# Any experience of NAF Magic or Horse First Relax Me?



## icestationzebra (20 November 2010)

Any good?


----------



## angelish (20 November 2010)

hi
ain't used the relax me but my friend has tried oxishot and naff magic syringes ,the oxishot made no difference but the magic def took the edge off 

i have heard other people find the oxyshot works better though so i think it depends on the horse and think its well worth trying a few to see what works best for your horse


----------



## only_me (20 November 2010)

apparantly the relax me is excellent; I have used easy tea in the past and had really good results.


----------



## spacefaer (20 November 2010)

I find Magic is good on a daily basis for spooky, slightly sharp or nervy horses but not strong enough for competitions or more stressful situations

HorseFirst RelaxMe is great - makes them very relaxed at home, and much more accepting of strange/stressful times - I like that you can increase the dosage when necessary

I also like Nupafeed - the ultimate calmer - I managed to overdose one horse so he stood still and refused to go anywhere (on a hack, got as far as the yard gate lol!)

I used Oxyshot on the same horse - worked very well in terms of rideability - not very quiet, just accepting and light in the hand - only trouble was, it wore off halfway through the show class and I suddenly had a very awake working hunter, just before the judge was due to ride him...... not a good plan!! I think it would be great for eventers or dressage riders, where you have an exact time to work to


----------



## fandout (20 November 2010)

Used relaxme on my horse and found like earlier post excellent especially before dressage at keeping settled and calm


----------



## Dizzle (20 November 2010)

Not a fan of magic, no effect on my horse and my friend's horse came out in a massive rash when he was on it.

Relax me is good, wasn't the best on my horse but a good product.

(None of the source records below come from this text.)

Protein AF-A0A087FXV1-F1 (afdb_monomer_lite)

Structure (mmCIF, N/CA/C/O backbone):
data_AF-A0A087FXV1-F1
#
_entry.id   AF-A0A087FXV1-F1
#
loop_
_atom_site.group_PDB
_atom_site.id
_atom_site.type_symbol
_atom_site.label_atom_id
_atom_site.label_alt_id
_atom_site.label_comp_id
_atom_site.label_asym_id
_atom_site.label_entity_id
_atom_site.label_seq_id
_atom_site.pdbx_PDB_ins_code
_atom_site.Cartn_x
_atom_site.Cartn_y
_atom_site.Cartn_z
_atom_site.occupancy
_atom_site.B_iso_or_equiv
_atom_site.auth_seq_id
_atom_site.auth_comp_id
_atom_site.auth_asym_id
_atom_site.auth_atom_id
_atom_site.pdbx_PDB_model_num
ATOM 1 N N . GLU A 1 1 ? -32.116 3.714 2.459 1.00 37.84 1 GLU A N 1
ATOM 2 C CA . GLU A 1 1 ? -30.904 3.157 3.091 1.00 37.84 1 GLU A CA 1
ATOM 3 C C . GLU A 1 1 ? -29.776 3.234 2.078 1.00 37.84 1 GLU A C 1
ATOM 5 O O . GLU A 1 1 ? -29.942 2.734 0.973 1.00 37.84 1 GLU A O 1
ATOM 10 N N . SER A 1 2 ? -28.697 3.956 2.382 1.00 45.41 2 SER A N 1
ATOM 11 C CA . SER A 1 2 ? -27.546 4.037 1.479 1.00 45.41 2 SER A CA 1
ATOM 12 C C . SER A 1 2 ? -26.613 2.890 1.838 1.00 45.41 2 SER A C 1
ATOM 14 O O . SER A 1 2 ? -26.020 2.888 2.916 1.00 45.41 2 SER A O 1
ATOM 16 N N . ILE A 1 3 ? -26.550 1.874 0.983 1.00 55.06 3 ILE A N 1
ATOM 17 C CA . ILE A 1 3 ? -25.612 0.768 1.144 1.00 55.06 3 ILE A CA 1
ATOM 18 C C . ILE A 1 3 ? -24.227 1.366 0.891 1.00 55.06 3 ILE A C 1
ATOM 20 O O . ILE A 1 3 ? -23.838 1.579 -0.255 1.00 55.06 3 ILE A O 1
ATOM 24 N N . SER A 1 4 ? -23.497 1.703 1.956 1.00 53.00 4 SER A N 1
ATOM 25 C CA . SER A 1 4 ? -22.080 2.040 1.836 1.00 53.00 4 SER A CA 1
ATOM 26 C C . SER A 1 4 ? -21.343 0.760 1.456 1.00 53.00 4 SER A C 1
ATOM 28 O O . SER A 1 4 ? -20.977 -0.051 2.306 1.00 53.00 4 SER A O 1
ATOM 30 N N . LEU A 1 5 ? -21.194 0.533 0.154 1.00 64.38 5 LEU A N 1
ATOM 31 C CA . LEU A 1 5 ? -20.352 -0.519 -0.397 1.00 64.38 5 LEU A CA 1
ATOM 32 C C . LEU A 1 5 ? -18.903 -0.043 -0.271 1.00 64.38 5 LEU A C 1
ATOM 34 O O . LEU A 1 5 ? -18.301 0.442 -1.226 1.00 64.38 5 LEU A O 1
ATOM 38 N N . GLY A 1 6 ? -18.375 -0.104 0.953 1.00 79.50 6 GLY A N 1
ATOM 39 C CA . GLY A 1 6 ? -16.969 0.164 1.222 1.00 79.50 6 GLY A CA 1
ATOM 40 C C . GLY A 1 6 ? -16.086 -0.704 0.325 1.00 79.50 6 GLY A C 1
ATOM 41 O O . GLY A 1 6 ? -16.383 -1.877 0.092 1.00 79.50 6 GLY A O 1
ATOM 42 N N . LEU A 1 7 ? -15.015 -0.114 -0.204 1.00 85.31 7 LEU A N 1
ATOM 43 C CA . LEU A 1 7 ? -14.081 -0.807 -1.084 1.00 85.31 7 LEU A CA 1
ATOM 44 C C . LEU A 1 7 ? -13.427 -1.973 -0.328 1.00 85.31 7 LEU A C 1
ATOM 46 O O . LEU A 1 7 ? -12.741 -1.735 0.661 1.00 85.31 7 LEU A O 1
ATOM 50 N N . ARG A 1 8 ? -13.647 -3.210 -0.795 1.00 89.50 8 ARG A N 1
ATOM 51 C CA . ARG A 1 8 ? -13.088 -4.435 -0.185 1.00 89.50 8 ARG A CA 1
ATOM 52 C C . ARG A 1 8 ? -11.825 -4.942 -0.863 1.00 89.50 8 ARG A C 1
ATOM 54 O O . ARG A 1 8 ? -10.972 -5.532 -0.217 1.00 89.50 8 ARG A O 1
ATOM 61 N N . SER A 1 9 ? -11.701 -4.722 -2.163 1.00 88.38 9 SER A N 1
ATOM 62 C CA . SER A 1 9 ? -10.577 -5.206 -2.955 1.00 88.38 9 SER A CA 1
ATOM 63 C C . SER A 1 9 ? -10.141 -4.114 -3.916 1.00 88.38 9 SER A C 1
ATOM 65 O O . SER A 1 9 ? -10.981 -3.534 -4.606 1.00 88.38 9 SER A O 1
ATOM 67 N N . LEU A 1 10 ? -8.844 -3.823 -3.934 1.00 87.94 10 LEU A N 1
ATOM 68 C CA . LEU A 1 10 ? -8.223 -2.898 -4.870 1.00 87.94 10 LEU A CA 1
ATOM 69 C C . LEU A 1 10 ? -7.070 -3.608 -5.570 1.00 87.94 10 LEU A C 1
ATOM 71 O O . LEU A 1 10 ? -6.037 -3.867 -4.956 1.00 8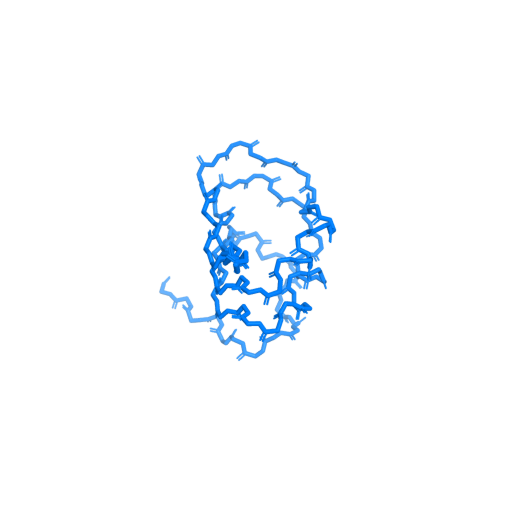7.94 10 LEU A O 1
ATOM 75 N N . ASP A 1 11 ? -7.247 -3.898 -6.855 1.00 89.94 11 ASP A N 1
ATOM 76 C CA . ASP A 1 11 ? -6.186 -4.423 -7.704 1.00 89.94 11 ASP A CA 1
ATOM 77 C C . ASP A 1 11 ? -5.758 -3.361 -8.713 1.00 89.94 11 ASP A C 1
ATOM 79 O O . ASP A 1 11 ? -6.530 -2.946 -9.578 1.00 89.94 11 ASP A O 1
ATOM 83 N N . VAL A 1 12 ? -4.526 -2.897 -8.558 1.00 88.19 12 VAL A N 1
ATOM 84 C CA . VAL A 1 12 ? -3.850 -1.996 -9.490 1.00 88.19 12 VAL A CA 1
ATOM 85 C C . VAL A 1 12 ? -2.514 -2.588 -9.937 1.00 88.19 12 VAL A C 1
ATOM 87 O O . VAL A 1 12 ? -1.622 -1.852 -10.365 1.00 88.19 12 VAL A O 1
ATOM 90 N N . GLY A 1 13 ? -2.358 -3.909 -9.844 1.00 87.31 13 GLY A N 1
ATOM 91 C CA . GLY A 1 13 ? -1.144 -4.621 -10.211 1.00 87.31 13 GLY A CA 1
ATOM 92 C C . GLY A 1 13 ? -0.782 -4.479 -11.693 1.00 87.31 13 GLY A C 1
ATOM 93 O O . GLY A 1 13 ? -1.620 -4.168 -12.537 1.00 87.31 13 GLY A O 1
ATOM 94 N N . HIS A 1 14 ? 0.494 -4.698 -12.005 1.00 87.75 14 HIS A N 1
ATOM 95 C CA . HIS A 1 14 ? 1.087 -4.664 -13.344 1.00 87.75 14 HIS A CA 1
ATOM 96 C C . HIS A 1 14 ? 0.808 -3.371 -14.121 1.00 87.75 14 HIS A C 1
ATOM 98 O O . HIS A 1 14 ? 0.633 -3.383 -15.340 1.00 87.75 14 HIS A O 1
ATOM 104 N N . ASN A 1 15 ? 0.798 -2.244 -13.412 1.00 88.25 15 ASN A N 1
ATOM 105 C CA . ASN A 1 15 ? 0.704 -0.920 -14.008 1.00 88.25 15 ASN A CA 1
ATOM 106 C C . ASN A 1 15 ? 2.044 -0.177 -13.926 1.00 88.25 15 ASN A C 1
ATOM 108 O O . ASN A 1 15 ? 3.043 -0.659 -13.401 1.00 88.25 15 ASN A O 1
ATOM 112 N N . GLN A 1 16 ? 2.074 1.033 -14.478 1.00 90.00 16 GLN A N 1
ATOM 113 C CA . GLN A 1 16 ? 3.236 1.922 -14.401 1.00 90.00 16 GLN A CA 1
ATOM 114 C C . GLN A 1 16 ? 3.083 2.968 -13.287 1.00 90.00 16 GLN A C 1
ATOM 116 O O . GLN A 1 16 ? 3.664 4.048 -13.384 1.00 90.00 16 GLN A O 1
ATOM 121 N N . LEU A 1 17 ? 2.287 2.677 -12.249 1.00 85.44 17 LEU A N 1
ATOM 122 C CA . LEU A 1 17 ? 2.091 3.604 -11.134 1.00 85.44 17 LEU A CA 1
ATOM 123 C C . LEU A 1 17 ? 3.417 3.804 -10.399 1.00 85.44 17 LEU A C 1
ATOM 125 O O . LEU A 1 17 ? 4.185 2.861 -10.212 1.00 85.44 17 LEU A O 1
ATOM 129 N N . SER A 1 18 ? 3.690 5.037 -9.990 1.00 85.50 18 SER A N 1
ATOM 130 C CA . SER A 1 18 ? 4.942 5.425 -9.344 1.00 85.50 18 SER A CA 1
ATOM 131 C C . SER A 1 18 ? 4.703 6.435 -8.232 1.00 85.50 18 SER A C 1
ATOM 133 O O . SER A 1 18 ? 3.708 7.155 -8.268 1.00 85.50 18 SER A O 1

I use EquiFirst Cool, Calm and Collected, it's fabulous, they're a really helpful company and will advise if they you think the  product needs adapting and send you additive samples to try, possibly the best horse company I've ever dealt with (and best product!)


----------



## serenbach (23 November 2010)

My boy is on Relax me - not 100% sure it's working, as he can still have episodes of silliness (even just hacking), am beginning to wonder if it's making him a bit worse than before he was on it    Maybe I'll go back to the loading dose for a few days, as it did seem to work well at the start.


----------



## superpony (23 November 2010)

Had my horse on NAF Magic and he was like a donkey! Changed to Relax Me recently as its cheaper (i'm a poor student!) and i'd heard good things about it. However after he tried to buck me off last week and was generally more tense i changed back to Magic and the donkey is back!


----------



## Law (23 November 2010)

I used NAF Magic and found it really good for my sharp spooky boy in the arena- he was unbearable. It worked a little too well and then the next tub i bought seemed less effective so i tried him on TopSpec calmer which was also pretty good.


----------



## Nat_in_Kent (23 November 2010)

its funny how some people swear by one, then another person will say it had no effect at all! makes it tres confusing lol....

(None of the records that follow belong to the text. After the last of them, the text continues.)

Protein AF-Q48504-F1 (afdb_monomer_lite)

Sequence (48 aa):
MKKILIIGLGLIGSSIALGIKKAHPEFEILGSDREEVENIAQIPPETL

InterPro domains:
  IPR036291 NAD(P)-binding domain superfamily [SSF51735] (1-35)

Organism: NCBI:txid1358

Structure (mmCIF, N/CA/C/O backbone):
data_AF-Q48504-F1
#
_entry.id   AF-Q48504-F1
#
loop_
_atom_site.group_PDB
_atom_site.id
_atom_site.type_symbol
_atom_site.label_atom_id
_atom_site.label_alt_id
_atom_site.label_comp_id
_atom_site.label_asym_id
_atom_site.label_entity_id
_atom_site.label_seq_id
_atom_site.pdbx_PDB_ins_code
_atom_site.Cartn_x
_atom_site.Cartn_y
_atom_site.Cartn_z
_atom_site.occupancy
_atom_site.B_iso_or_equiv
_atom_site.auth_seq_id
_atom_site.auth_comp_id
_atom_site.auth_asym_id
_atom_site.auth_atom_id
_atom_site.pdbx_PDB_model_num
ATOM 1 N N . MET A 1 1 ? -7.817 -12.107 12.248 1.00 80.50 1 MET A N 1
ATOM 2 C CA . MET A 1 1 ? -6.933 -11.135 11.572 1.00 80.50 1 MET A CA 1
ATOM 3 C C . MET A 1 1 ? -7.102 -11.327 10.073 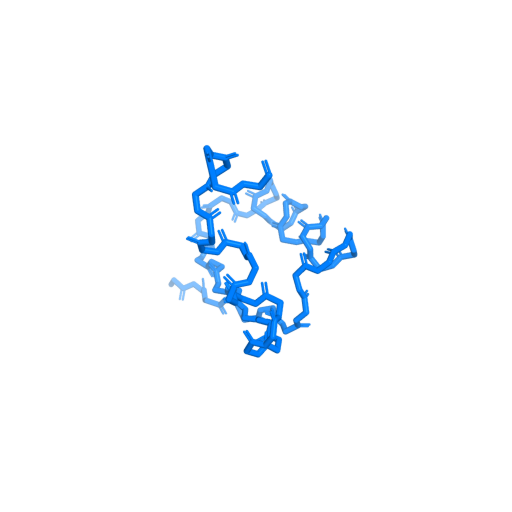1.00 80.50 1 MET A C 1
ATOM 5 O O . MET A 1 1 ? -7.037 -12.471 9.636 1.00 80.50 1 MET A O 1
ATOM 9 N N . LYS A 1 2 ? -7.432 -10.277 9.314 1.00 94.38 2 LYS A N 1
ATOM 10 C CA . LYS A 1 2 ? -7.636 -10.375 7.859 1.00 94.38 2 LYS A CA 1
ATOM 11 C C . LYS A 1 2 ? -6.454 -9.742 7.133 1.00 94.38 2 LYS A C 1
ATOM 13 O O . LYS A 1 2 ? -6.001 -8.671 7.536 1.00 94.38 2 LYS A O 1
ATOM 18 N N . LYS A 1 3 ? -5.980 -10.421 6.088 1.00 97.44 3 LYS A N 1
ATOM 19 C CA . LYS A 1 3 ? -4.916 -9.943 5.203 1.00 97.44 3 LYS A CA 1
ATOM 20 C C . LYS A 1 3 ? -5.488 -9.657 3.822 1.00 97.44 3 LYS A C 1
ATOM 22 O O . LYS A 1 3 ? -6.329 -10.418 3.345 1.00 97.44 3 LYS A O 1
ATOM 27 N N . ILE A 1 4 ? -5.032 -8.579 3.201 1.00 97.50 4 ILE A N 1
ATOM 28 C CA . ILE A 1 4 ? -5.435 -8.160 1.858 1.00 97.50 4 ILE A CA 1
ATOM 29 C C . ILE A 1 4 ? -4.174 -7.982 1.022 1.00 97.50 4 ILE A C 1
ATOM 31 O O . ILE A 1 4 ? -3.248 -7.300 1.452 1.00 97.50 4 ILE A O 1
ATOM 35 N N . LEU A 1 5 ? -4.152 -8.591 -0.162 1.00 97.38 5 LEU A N 1
ATOM 36 C CA . LEU A 1 5 ? -3.097 -8.409 -1.153 1.00 97.38 5 LEU A CA 1
ATOM 37 C C . LEU A 1 5 ? -3.586 -7.447 -2.238 1.00 97.38 5 LEU A C 1
ATOM 39 O O . LEU A 1 5 ? -4.648 -7.669 -2.820 1.00 97.38 5 LEU A O 1
ATOM 43 N N . ILE A 1 6 ? -2.809 -6.402 -2.513 1.00 97.00 6 ILE A N 1
ATOM 44 C CA . ILE A 1 6 ? -3.040 -5.464 -3.613 1.00 97.00 6 ILE A CA 1
ATOM 45 C C . ILE A 1 6 ? -1.942 -5.658 -4.655 1.00 97.00 6 ILE A C 1
ATOM 47 O O . ILE A 1 6 ? -0.762 -5.505 -4.344 1.00 97.00 6 ILE A O 1
ATOM 51 N N . ILE A 1 7 ? -2.353 -5.993 -5.881 1.00 95.69 7 ILE A N 1
ATOM 52 C CA . ILE A 1 7 ? -1.471 -6.122 -7.045 1.00 95.69 7 ILE A CA 1
ATOM 53 C C . ILE A 1 7 ? -1.608 -4.862 -7.904 1.00 95.69 7 ILE A C 1
ATOM 55 O O . ILE A 1 7 ? -2.699 -4.561 -8.392 1.00 95.69 7 ILE A O 1
ATOM 59 N N . GLY A 1 8 ? -0.499 -4.146 -8.081 1.00 94.88 8 GLY A N 1
ATOM 60 C CA . GLY A 1 8 ? -0.436 -2.825 -8.706 1.00 94.88 8 GLY A CA 1
ATOM 61 C C . GLY A 1 8 ? -0.568 -1.711 -7.666 1.00 94.88 8 GLY A C 1
ATOM 62 O O . GLY A 1 8 ? -1.650 -1.466 -7.136 1.00 94.88 8 GLY A O 1
ATOM 63 N N . LEU A 1 9 ? 0.531 -1.012 -7.395 1.00 93.94 9 LEU A N 1
ATOM 64 C CA . LEU A 1 9 ? 0.704 0.011 -6.358 1.00 93.94 9 LEU A CA 1
ATOM 65 C C . LEU A 1 9 ? 0.790 1.436 -6.914 1.00 93.94 9 LEU A C 1
ATOM 67 O O . LEU A 1 9 ? 1.120 2.376 -6.190 1.00 93.94 9 LEU A O 1
ATOM 71 N N . GLY A 1 10 ? 0.410 1.629 -8.178 1.00 90.69 10 GLY A N 1
ATOM 72 C CA . GLY A 1 10 ? 0.179 2.955 -8.748 1.00 90.69 10 GLY A CA 1
ATOM 73 C C . GLY A 1 10 ? -0.943 3.734 -8.042 1.00 90.69 10 GLY A C 1
ATOM 74 O O . GLY A 1 10 ? -1.485 3.323 -7.012 1.00 90.69 10 GLY A O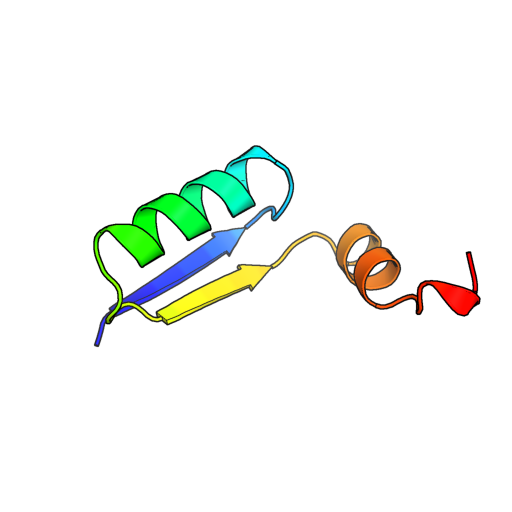 1
ATOM 75 N N . LEU A 1 11 ? -1.348 4.864 -8.633 1.00 94.69 11 LEU A N 1
ATOM 76 C CA . LEU A 1 11 ? -2.306 5.805 -8.029 1.00 94.69 11 LEU A CA 1
ATOM 77 C C . LEU A 1 11 ? -3.583 5.132 -7.500 1.00 94.69 11 L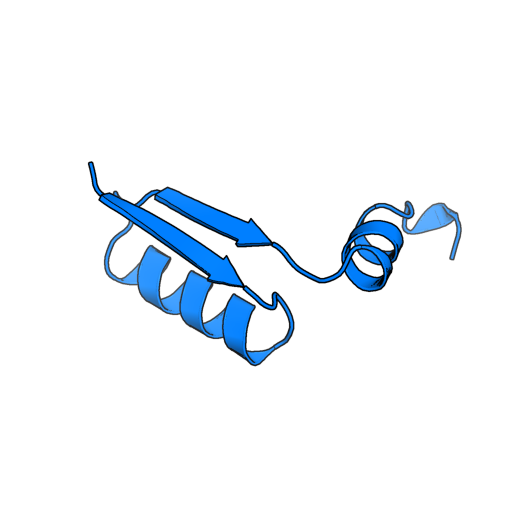EU A C 1
ATOM 79 O O . LEU A 1 11 ? -4.052 5.462 -6.412 1.00 94.69 11 LEU A O 1
ATOM 83 N N . ILE A 1 12 ? -4.132 4.170 -8.245 1.00 96.38 12 ILE A N 1
ATOM 84 C CA . ILE A 1 12 ? -5.391 3.503 -7.895 1.00 96.38 12 ILE A CA 1
ATOM 85 C C . ILE A 1 12 ? -5.190 2.521 -6.736 1.00 96.38 12 ILE A C 1
ATOM 87 O O . ILE A 1 12 ? -5.875 2.635 -5.719 1.00 96.38 12 ILE A O 1
ATOM 91 N N . GLY A 1 13 ? -4.252 1.578 -6.863 1.00 96.19 13 GLY A N 1
ATOM 92 C CA . GLY A 1 13 ? -4.047 0.533 -5.858 1.00 96.19 13 GLY A CA 1
ATOM 93 C C . GLY A 1 13 ? -3.643 1.101 -4.502 1.00 96.19 13 GLY A C 1
ATOM 94 O O . GLY A 1 13 ? -4.218 0.725 -3.480 1.00 96.19 13 GLY A O 1
ATOM 95 N N . SER A 1 14 ? -2.762 2.103 -4.499 1.00 95.25 14 SER A N 1
ATOM 96 C CA . SER A 1 14 ? -2.372 2.820 -3.283 1.00 95.25 14 SER A CA 1
ATOM 97 C C . SER A 1 14 ? -3.526 3.624 -2.668 1.00 95.25 14 SER A C 1
ATOM 99 O O . SER A 1 14 ? -3.698 3.622 -1.447 1.00 95.25 14 SER A O 1
ATOM 101 N N . SER A 1 15 ? -4.386 4.254 -3.480 1.00 98.00 15 SER A N 1
ATOM 102 C CA . SER A 1 15 ? -5.574 4.963 -2.969 1.00 98.00 15 SER A CA 1
ATOM 103 C C . SER A 1 15 ? -6.585 4.011 -2.324 1.00 98.00 15 SER A C 1
ATOM 105 O O . SER A 1 15 ? -7.156 4.324 -1.276 1.00 98.00 15 SER A O 1
ATOM 107 N N . ILE A 1 16 ? -6.779 2.828 -2.913 1.00 98.06 16 ILE A N 1
ATOM 108 C CA . ILE A 1 16 ? -7.631 1.774 -2.353 1.00 98.06 16 ILE A CA 1
ATOM 109 C C . ILE A 1 16 ? -7.037 1.253 -1.041 1.00 98.06 16 ILE A C 1
ATOM 111 O O . ILE A 1 16 ? -7.759 1.168 -0.046 1.00 98.06 16 ILE A O 1
ATOM 115 N N . ALA A 1 17 ? -5.729 0.973 -1.005 1.00 97.75 17 ALA A N 1
ATOM 116 C CA . ALA A 1 17 ? -5.017 0.552 0.204 1.00 97.75 17 ALA A CA 1
ATOM 117 C C . ALA A 1 17 ? -5.259 1.530 1.362 1.00 97.75 17 ALA A C 1
ATOM 119 O O . ALA A 1 17 ? -5.622 1.132 2.472 1.00 97.75 17 ALA A O 1
ATOM 120 N N . LEU A 1 18 ? -5.118 2.826 1.077 1.00 97.88 18 LEU A N 1
ATOM 121 C CA . LEU A 1 18 ? -5.328 3.894 2.044 1.00 97.88 18 LEU A CA 1
ATOM 122 C C . LEU A 1 18 ? -6.778 3.940 2.540 1.00 97.88 18 LEU A C 1
ATOM 124 O O . LEU A 1 18 ? -7.007 4.070 3.742 1.00 97.88 18 LEU A O 1
ATOM 128 N N . GLY A 1 19 ? -7.757 3.824 1.639 1.00 98.25 19 GLY A N 1
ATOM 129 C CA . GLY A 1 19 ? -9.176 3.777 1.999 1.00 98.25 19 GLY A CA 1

ive heard great things about both the calm and collected feed and also Relax me.... Relax me cannot be used in competitions which only leads me to the conclusion that it must be pretty effective then!


----------



## measles (23 November 2010)

We tried Relax Me on a jumping pony we had and it made no difference at all.


----------



## Weezy (23 November 2010)

Nat_in_Kent said:



			Relax me cannot be used in competitions which only leads me to the conclusion that it must be pretty effective then!
		
Click to expand...

Where did you get this info from?  You are 100% wrong - it CAN be used in competitions, and is used by some of the leading SJers in the world!  There are absolutely NO prohibited substances in it.

I use it, and I find it fantastic


----------



## Nat_in_Kent (23 November 2010)

oh totally my bad!!! I meant its recommended by the British Team vet , hence why ive confused myself over why it was deemed so good lol 

I knew what I meant even if no one else did


----------



## Tinks81 (23 November 2010)

Nat_in_Kent said:



			its funny how some people swear by one, then another person will say it had no effect at all! makes it tres confusing lol....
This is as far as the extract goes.